## EXERCISE
Find the line holding "ATOM 84 C CA" in the entries below. Give it again exactly, along with every line after it up to and including the line holding "ATOM 114 N N".

## Dataset excerpts

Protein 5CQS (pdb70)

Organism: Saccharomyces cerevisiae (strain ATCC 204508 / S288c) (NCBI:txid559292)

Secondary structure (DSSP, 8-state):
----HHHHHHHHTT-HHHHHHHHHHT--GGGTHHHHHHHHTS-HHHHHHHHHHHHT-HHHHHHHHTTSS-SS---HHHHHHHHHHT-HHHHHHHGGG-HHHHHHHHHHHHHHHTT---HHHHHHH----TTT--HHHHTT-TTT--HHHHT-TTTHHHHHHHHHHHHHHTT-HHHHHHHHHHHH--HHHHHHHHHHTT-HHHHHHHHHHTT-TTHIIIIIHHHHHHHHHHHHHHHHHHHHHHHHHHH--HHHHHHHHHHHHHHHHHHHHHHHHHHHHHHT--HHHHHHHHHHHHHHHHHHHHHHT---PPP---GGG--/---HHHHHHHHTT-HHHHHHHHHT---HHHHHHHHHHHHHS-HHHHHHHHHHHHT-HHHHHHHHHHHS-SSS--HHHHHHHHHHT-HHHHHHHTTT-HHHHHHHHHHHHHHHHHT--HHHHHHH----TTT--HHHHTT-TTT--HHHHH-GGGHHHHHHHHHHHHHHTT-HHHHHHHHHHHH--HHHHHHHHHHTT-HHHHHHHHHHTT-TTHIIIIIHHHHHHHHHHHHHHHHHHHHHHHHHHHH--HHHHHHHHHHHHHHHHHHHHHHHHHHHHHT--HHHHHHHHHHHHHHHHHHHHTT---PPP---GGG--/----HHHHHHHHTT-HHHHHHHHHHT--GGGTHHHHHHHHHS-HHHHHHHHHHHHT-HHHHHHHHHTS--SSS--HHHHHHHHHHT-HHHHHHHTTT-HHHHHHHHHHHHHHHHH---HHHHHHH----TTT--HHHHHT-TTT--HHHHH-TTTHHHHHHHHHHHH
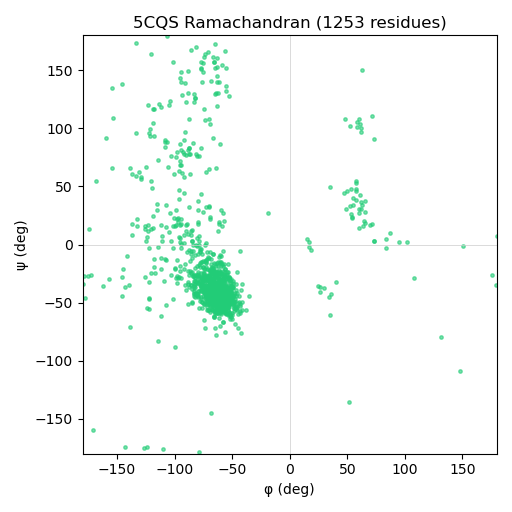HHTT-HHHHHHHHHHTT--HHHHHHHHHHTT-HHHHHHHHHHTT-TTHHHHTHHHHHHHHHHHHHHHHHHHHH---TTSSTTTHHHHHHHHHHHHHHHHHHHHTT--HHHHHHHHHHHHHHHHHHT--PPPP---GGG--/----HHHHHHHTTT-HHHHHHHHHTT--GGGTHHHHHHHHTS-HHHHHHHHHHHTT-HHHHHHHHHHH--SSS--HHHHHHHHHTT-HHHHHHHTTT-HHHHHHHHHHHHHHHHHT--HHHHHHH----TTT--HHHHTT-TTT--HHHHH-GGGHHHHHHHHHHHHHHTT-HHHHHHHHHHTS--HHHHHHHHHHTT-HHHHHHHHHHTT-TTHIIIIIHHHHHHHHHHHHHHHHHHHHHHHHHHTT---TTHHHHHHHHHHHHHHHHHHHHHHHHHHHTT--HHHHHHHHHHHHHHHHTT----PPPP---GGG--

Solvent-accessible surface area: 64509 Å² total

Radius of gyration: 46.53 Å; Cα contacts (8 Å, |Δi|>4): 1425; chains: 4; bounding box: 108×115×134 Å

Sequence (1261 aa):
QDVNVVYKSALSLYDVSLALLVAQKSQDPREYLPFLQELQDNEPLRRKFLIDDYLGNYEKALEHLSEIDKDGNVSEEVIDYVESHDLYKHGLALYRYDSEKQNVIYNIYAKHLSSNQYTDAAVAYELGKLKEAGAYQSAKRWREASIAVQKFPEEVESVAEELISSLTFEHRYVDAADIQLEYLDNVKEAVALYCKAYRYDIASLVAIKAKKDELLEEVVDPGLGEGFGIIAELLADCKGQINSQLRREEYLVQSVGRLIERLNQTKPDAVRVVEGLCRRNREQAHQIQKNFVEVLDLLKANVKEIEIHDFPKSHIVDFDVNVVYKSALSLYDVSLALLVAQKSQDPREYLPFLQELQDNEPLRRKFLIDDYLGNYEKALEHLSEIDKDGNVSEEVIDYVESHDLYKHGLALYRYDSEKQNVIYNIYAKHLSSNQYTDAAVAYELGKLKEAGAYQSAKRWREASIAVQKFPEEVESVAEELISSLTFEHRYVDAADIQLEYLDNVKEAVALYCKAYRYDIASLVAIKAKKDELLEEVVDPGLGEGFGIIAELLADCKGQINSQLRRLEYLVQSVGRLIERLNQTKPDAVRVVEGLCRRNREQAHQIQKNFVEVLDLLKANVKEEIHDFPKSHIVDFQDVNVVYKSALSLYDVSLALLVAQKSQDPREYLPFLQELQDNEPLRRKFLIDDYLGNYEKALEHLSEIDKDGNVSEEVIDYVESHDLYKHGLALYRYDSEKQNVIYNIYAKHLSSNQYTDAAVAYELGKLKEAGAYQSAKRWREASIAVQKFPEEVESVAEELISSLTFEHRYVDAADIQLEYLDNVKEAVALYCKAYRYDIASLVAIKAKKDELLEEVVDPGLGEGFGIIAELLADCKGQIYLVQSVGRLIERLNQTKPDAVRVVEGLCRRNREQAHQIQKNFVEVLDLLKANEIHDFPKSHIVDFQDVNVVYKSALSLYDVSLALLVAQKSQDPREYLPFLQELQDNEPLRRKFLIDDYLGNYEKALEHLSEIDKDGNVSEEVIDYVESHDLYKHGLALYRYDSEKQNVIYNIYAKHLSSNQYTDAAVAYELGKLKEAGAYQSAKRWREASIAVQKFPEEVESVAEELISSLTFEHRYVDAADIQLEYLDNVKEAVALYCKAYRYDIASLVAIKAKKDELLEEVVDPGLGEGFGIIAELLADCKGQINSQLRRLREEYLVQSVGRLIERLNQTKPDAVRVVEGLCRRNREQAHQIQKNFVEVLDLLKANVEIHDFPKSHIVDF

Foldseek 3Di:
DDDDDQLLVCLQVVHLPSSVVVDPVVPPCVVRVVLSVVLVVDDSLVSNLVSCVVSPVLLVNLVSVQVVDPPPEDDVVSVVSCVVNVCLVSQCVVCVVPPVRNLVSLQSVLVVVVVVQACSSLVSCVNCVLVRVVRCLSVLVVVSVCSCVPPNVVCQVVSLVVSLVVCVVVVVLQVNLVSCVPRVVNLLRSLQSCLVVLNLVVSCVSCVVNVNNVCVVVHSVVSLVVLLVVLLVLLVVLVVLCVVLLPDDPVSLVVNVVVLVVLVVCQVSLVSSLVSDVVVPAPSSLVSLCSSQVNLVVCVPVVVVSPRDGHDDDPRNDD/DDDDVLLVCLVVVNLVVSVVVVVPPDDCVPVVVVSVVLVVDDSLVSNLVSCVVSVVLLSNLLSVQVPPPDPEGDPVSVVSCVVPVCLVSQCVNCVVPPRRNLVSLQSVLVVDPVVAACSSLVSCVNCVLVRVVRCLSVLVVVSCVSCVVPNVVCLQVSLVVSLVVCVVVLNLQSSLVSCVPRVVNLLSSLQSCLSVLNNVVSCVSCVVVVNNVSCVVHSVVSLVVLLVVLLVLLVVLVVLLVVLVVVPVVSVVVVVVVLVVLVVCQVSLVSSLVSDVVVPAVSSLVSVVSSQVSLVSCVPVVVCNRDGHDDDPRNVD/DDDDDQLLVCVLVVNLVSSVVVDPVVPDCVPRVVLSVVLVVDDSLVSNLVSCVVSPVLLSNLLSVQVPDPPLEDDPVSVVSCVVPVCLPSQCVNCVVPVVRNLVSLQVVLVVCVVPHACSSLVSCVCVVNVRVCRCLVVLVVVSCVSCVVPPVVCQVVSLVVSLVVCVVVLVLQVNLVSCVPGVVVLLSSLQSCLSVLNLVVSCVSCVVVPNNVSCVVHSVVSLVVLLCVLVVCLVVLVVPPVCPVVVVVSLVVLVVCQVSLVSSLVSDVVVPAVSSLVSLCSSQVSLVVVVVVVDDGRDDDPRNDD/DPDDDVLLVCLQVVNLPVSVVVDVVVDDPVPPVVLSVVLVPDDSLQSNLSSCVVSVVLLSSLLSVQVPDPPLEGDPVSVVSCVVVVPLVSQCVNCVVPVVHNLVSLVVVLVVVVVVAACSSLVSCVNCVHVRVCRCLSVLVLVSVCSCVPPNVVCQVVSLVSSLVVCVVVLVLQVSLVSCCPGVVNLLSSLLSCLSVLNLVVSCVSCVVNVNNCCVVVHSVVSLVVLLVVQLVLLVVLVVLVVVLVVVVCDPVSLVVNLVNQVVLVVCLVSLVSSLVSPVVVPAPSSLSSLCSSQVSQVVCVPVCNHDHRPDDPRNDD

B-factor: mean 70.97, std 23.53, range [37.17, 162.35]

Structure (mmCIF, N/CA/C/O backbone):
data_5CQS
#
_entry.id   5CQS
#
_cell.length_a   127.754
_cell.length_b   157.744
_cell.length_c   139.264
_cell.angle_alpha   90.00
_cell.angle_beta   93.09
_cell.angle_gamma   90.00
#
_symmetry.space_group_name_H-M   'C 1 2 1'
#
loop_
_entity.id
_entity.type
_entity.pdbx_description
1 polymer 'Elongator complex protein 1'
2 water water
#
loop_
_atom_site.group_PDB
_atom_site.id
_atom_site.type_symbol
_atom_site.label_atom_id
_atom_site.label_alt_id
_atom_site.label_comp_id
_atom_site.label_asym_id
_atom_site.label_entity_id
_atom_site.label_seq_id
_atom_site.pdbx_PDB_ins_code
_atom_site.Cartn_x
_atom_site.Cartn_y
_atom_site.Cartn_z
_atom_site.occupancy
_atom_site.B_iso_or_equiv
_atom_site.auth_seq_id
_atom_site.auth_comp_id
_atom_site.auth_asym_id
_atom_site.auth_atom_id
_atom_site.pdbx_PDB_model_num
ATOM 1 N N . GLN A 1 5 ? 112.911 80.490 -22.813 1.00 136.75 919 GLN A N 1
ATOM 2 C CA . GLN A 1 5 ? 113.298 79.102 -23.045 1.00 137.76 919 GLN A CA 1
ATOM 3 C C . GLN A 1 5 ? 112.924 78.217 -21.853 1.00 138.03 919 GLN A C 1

* * *

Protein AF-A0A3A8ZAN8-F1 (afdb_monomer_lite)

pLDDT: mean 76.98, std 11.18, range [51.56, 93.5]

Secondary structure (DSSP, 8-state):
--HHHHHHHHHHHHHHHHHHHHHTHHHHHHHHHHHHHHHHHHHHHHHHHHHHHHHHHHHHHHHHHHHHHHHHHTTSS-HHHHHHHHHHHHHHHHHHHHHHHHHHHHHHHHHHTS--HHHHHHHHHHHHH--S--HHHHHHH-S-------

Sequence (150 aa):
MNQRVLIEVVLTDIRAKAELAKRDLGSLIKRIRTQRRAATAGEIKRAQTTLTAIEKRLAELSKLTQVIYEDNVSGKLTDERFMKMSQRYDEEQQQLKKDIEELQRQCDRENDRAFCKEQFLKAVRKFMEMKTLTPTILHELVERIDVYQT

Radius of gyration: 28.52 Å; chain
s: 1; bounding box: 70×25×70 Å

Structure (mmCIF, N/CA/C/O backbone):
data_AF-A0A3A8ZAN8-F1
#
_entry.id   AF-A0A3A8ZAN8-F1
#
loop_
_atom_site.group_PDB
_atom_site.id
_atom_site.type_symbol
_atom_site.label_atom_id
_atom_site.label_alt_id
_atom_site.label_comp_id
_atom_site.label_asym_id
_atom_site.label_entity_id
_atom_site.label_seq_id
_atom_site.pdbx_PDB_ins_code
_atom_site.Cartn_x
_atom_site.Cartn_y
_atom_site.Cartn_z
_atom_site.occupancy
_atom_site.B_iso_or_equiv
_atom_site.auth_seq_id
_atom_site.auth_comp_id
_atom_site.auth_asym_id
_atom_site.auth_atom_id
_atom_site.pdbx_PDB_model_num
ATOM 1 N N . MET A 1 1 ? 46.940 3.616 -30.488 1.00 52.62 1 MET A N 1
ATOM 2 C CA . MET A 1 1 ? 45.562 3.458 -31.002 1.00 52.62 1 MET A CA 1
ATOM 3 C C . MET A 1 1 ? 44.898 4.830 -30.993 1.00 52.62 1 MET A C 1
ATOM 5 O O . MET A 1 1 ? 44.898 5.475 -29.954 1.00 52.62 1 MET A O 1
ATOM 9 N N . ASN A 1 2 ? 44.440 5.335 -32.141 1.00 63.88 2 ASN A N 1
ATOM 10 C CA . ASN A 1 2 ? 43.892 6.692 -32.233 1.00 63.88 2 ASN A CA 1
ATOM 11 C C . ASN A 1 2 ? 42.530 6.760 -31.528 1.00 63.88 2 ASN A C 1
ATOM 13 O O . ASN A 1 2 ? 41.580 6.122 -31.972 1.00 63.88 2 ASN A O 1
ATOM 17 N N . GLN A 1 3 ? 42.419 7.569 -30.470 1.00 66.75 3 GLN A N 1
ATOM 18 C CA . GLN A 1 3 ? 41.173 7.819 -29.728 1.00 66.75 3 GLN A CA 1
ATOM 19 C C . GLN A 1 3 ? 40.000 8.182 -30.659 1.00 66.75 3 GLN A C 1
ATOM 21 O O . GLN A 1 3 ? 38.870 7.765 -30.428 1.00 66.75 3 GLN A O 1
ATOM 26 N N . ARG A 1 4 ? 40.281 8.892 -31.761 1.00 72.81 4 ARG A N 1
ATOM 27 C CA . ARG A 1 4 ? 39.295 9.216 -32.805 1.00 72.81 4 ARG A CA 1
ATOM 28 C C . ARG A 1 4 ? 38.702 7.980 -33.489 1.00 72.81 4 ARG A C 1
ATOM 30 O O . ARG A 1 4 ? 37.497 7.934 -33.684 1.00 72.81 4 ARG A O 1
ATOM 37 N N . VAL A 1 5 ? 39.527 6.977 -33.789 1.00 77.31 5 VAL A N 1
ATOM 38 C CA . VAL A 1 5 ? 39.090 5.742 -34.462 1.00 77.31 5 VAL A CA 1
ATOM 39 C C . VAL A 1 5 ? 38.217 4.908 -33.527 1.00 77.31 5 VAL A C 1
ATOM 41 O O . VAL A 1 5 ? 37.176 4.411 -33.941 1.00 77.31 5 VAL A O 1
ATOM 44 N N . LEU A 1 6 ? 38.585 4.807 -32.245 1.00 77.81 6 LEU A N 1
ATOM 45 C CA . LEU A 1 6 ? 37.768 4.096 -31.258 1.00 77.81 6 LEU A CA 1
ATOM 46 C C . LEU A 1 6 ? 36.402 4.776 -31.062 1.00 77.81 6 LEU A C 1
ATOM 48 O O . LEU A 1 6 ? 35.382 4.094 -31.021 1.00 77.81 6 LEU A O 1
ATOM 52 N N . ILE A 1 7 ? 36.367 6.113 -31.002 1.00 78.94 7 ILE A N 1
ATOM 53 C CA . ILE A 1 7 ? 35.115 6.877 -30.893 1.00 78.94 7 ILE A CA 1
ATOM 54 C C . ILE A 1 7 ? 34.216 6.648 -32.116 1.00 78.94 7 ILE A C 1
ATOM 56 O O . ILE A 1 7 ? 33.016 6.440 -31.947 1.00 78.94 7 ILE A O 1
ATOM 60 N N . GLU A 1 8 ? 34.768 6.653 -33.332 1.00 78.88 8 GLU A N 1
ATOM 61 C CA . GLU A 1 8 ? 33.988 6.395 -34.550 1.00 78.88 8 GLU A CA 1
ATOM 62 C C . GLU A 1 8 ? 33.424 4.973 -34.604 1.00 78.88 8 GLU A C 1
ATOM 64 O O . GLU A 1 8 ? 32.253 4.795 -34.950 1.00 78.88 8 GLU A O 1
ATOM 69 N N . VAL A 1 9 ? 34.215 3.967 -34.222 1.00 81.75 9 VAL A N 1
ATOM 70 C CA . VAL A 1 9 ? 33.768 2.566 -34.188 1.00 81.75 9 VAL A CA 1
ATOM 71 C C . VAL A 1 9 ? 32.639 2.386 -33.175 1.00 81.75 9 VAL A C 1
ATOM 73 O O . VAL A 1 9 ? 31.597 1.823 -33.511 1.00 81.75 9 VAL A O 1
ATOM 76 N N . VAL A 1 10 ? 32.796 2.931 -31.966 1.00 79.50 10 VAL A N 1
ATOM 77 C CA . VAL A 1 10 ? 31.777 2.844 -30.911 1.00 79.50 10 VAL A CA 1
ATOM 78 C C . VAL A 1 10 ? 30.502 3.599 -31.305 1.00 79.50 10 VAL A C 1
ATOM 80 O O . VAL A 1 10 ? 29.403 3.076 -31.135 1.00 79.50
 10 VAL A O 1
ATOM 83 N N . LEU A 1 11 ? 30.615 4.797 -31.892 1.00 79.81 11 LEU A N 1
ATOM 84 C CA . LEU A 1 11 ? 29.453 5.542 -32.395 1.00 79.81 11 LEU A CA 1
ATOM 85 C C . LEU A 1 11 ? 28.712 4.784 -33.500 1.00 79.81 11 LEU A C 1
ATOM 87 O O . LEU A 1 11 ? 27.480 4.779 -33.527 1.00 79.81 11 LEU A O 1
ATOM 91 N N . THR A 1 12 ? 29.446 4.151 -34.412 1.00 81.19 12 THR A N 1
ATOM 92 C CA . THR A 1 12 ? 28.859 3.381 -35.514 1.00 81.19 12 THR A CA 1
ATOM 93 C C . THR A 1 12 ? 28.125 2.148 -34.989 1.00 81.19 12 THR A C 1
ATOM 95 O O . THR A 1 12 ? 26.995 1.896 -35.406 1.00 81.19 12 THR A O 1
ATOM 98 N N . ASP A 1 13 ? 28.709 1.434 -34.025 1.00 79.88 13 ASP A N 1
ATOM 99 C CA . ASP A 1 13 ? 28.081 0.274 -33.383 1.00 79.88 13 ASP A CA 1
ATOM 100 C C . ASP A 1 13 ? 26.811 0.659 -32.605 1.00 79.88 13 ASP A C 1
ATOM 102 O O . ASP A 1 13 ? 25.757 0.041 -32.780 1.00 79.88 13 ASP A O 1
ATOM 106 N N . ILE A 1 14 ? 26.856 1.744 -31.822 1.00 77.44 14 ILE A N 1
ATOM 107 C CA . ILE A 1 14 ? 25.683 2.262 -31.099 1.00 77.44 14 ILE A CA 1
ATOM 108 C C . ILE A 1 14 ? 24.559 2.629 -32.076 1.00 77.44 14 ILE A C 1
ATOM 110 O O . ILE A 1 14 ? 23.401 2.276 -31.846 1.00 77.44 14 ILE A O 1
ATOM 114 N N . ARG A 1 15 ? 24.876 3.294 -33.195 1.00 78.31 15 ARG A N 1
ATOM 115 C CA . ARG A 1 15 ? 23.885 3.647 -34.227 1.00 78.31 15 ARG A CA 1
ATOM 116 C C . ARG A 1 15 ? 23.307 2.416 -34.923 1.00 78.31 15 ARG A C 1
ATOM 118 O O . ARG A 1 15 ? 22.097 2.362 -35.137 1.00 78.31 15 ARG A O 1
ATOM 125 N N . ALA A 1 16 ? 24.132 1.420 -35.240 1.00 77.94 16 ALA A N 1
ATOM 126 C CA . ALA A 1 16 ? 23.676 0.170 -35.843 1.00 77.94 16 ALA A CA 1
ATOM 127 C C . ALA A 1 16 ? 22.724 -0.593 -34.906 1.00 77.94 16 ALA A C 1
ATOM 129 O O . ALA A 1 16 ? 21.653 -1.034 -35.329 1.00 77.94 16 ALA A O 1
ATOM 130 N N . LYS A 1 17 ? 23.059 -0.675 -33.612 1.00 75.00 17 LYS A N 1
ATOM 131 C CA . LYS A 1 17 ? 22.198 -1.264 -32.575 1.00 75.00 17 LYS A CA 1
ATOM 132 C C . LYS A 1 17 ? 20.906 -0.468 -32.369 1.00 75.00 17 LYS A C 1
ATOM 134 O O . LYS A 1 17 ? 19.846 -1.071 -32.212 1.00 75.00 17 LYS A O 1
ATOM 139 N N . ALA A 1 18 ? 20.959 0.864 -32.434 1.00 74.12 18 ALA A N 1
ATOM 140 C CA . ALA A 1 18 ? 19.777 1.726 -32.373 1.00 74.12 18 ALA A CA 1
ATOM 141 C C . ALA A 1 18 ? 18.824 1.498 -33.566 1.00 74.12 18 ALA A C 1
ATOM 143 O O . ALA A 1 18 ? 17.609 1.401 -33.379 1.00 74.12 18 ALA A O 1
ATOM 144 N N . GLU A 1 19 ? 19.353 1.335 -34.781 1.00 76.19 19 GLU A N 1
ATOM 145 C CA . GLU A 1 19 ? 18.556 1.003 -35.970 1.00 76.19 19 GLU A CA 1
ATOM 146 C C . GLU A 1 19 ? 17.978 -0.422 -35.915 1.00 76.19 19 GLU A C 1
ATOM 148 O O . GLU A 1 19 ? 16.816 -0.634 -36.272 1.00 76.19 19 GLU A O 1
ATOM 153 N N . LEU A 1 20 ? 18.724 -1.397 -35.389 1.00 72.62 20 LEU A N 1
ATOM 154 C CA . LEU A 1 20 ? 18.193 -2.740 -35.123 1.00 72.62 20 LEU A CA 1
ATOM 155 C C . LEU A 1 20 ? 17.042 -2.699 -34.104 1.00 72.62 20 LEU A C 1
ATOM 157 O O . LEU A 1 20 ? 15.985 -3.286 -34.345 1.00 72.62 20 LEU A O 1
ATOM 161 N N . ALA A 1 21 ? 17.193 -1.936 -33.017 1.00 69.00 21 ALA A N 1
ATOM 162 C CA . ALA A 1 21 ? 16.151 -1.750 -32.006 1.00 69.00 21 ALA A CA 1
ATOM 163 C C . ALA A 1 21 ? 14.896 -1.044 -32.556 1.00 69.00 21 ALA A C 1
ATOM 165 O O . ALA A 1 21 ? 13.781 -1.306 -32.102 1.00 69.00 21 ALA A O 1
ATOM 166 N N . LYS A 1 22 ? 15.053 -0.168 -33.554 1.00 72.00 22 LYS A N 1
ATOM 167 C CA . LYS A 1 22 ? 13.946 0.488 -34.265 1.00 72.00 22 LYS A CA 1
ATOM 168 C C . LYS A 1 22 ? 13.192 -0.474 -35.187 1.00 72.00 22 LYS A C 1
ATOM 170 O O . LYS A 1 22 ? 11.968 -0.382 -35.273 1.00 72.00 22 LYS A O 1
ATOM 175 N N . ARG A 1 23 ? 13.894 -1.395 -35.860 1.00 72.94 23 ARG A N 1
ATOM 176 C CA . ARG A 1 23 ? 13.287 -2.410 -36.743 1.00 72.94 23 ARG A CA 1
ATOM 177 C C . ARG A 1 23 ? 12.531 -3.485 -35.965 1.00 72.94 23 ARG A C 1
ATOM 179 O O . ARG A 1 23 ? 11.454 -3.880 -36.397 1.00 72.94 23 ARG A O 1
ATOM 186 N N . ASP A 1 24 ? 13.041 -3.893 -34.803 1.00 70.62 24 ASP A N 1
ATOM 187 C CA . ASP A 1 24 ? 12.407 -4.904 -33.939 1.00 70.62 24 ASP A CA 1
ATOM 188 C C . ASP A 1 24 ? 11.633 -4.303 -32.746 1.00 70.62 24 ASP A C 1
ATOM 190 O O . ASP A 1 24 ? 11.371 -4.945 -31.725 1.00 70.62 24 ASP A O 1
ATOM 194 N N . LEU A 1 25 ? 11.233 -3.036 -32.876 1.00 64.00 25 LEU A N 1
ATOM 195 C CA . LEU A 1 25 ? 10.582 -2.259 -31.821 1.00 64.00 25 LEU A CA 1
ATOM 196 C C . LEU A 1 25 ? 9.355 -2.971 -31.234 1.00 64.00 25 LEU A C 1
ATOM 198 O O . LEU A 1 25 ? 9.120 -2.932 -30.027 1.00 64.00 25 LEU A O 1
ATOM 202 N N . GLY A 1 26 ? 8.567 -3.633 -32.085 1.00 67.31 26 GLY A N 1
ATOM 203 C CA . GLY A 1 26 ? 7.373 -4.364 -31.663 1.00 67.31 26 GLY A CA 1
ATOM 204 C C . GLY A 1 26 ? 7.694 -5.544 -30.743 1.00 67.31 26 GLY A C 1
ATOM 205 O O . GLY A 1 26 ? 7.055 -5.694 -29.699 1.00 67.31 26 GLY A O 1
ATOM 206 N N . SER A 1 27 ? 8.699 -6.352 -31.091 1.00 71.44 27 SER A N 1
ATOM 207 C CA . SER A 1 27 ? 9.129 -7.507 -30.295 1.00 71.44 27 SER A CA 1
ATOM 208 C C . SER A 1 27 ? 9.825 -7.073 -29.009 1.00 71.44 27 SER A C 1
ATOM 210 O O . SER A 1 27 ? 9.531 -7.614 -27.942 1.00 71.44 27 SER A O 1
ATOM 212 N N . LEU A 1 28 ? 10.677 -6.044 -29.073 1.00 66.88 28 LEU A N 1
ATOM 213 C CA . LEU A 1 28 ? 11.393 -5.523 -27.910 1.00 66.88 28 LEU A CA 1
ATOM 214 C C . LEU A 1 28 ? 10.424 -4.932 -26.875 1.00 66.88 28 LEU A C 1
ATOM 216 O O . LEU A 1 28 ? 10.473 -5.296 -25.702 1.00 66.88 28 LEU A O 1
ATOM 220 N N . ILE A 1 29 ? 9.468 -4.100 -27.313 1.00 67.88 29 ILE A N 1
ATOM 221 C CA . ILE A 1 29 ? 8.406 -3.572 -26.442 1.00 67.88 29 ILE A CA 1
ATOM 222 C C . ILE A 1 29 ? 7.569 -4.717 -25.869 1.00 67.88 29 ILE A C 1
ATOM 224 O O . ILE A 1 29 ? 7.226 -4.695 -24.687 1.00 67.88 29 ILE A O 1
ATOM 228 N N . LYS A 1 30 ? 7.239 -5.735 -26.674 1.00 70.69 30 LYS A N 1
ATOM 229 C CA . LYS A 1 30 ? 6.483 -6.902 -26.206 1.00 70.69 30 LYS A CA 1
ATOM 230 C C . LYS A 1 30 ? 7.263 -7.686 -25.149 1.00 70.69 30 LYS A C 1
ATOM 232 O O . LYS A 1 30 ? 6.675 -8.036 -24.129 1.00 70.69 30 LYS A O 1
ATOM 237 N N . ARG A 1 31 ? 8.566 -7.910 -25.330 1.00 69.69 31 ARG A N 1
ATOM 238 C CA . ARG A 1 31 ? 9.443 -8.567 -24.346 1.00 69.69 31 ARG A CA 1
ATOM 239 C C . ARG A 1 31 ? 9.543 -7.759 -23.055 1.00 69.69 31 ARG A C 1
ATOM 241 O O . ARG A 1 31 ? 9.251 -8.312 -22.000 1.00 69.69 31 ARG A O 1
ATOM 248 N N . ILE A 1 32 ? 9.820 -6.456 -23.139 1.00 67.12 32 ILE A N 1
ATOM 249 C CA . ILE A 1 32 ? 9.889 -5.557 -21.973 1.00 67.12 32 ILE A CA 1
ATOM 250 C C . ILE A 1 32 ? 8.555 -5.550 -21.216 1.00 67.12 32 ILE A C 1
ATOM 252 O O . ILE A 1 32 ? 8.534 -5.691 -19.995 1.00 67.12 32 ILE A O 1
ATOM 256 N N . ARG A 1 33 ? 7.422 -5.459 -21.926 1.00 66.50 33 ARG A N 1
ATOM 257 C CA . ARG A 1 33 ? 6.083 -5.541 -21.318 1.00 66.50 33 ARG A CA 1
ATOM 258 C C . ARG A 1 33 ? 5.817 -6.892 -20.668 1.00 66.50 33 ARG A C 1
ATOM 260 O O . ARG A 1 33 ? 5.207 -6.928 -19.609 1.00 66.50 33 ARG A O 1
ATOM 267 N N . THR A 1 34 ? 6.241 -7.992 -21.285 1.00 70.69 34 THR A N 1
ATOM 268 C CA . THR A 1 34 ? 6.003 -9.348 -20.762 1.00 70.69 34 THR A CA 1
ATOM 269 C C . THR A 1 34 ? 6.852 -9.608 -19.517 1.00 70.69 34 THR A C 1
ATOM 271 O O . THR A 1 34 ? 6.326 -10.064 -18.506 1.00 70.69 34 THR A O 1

## TASK SOLUTION
ATOM 84 C CA . LEU A 1 11 ? 29.453 5.542 -32.395 1.00 79.81 11 LEU A CA 1
ATOM 85 C C . LEU A 1 11 ? 28.712 4.784 -33.500 1.00 79.81 11 LEU A C 1
ATOM 87 O O . LEU A 1 11 ? 27.480 4.779 -33.527 1.00 79.81 11 LEU A O 1
ATOM 91 N N . THR A 1 12 ? 29.446 4.151 -34.412 1.00 81.19 12 THR A N 1
ATOM 92 C CA . THR A 1 12 ? 28.859 3.381 -35.514 1.00 81.19 12 THR A CA 1
ATOM 93 C C . THR A 1 12 ? 28.125 2.148 -34.989 1.00 81.19 12 THR A C 1
ATOM 95 O O . THR A 1 12 ? 26.995 1.896 -35.406 1.00 81.19 12 THR A O 1
ATOM 98 N N . ASP A 1 13 ? 28.709 1.434 -34.025 1.00 79.88 13 ASP A N 1
ATOM 99 C CA . ASP A 1 13 ? 28.081 0.274 -33.383 1.00 79.88 13 ASP A CA 1
ATOM 100 C C . ASP A 1 13 ? 26.811 0.659 -32.605 1.00 79.88 13 ASP A C 1
ATOM 102 O O . ASP A 1 13 ? 25.757 0.041 -32.780 1.00 79.88 13 ASP A O 1
ATOM 106 N N . ILE A 1 14 ? 26.856 1.744 -31.822 1.00 77.44 14 ILE A N 1
ATOM 107 C CA . ILE A 1 14 ? 25.683 2.262 -31.099 1.00 77.44 14 ILE A CA 1
ATOM 108 C C . ILE A 1 14 ? 24.559 2.629 -32.076 1.00 77.44 14 ILE A C 1
ATOM 110 O O . ILE A 1 14 ? 23.401 2.276 -31.846 1.00 77.44 14 ILE A O 1
ATOM 114 N N . ARG A 1 15 ? 24.876 3.294 -33.195 1.00 78.31 15 ARG A N 1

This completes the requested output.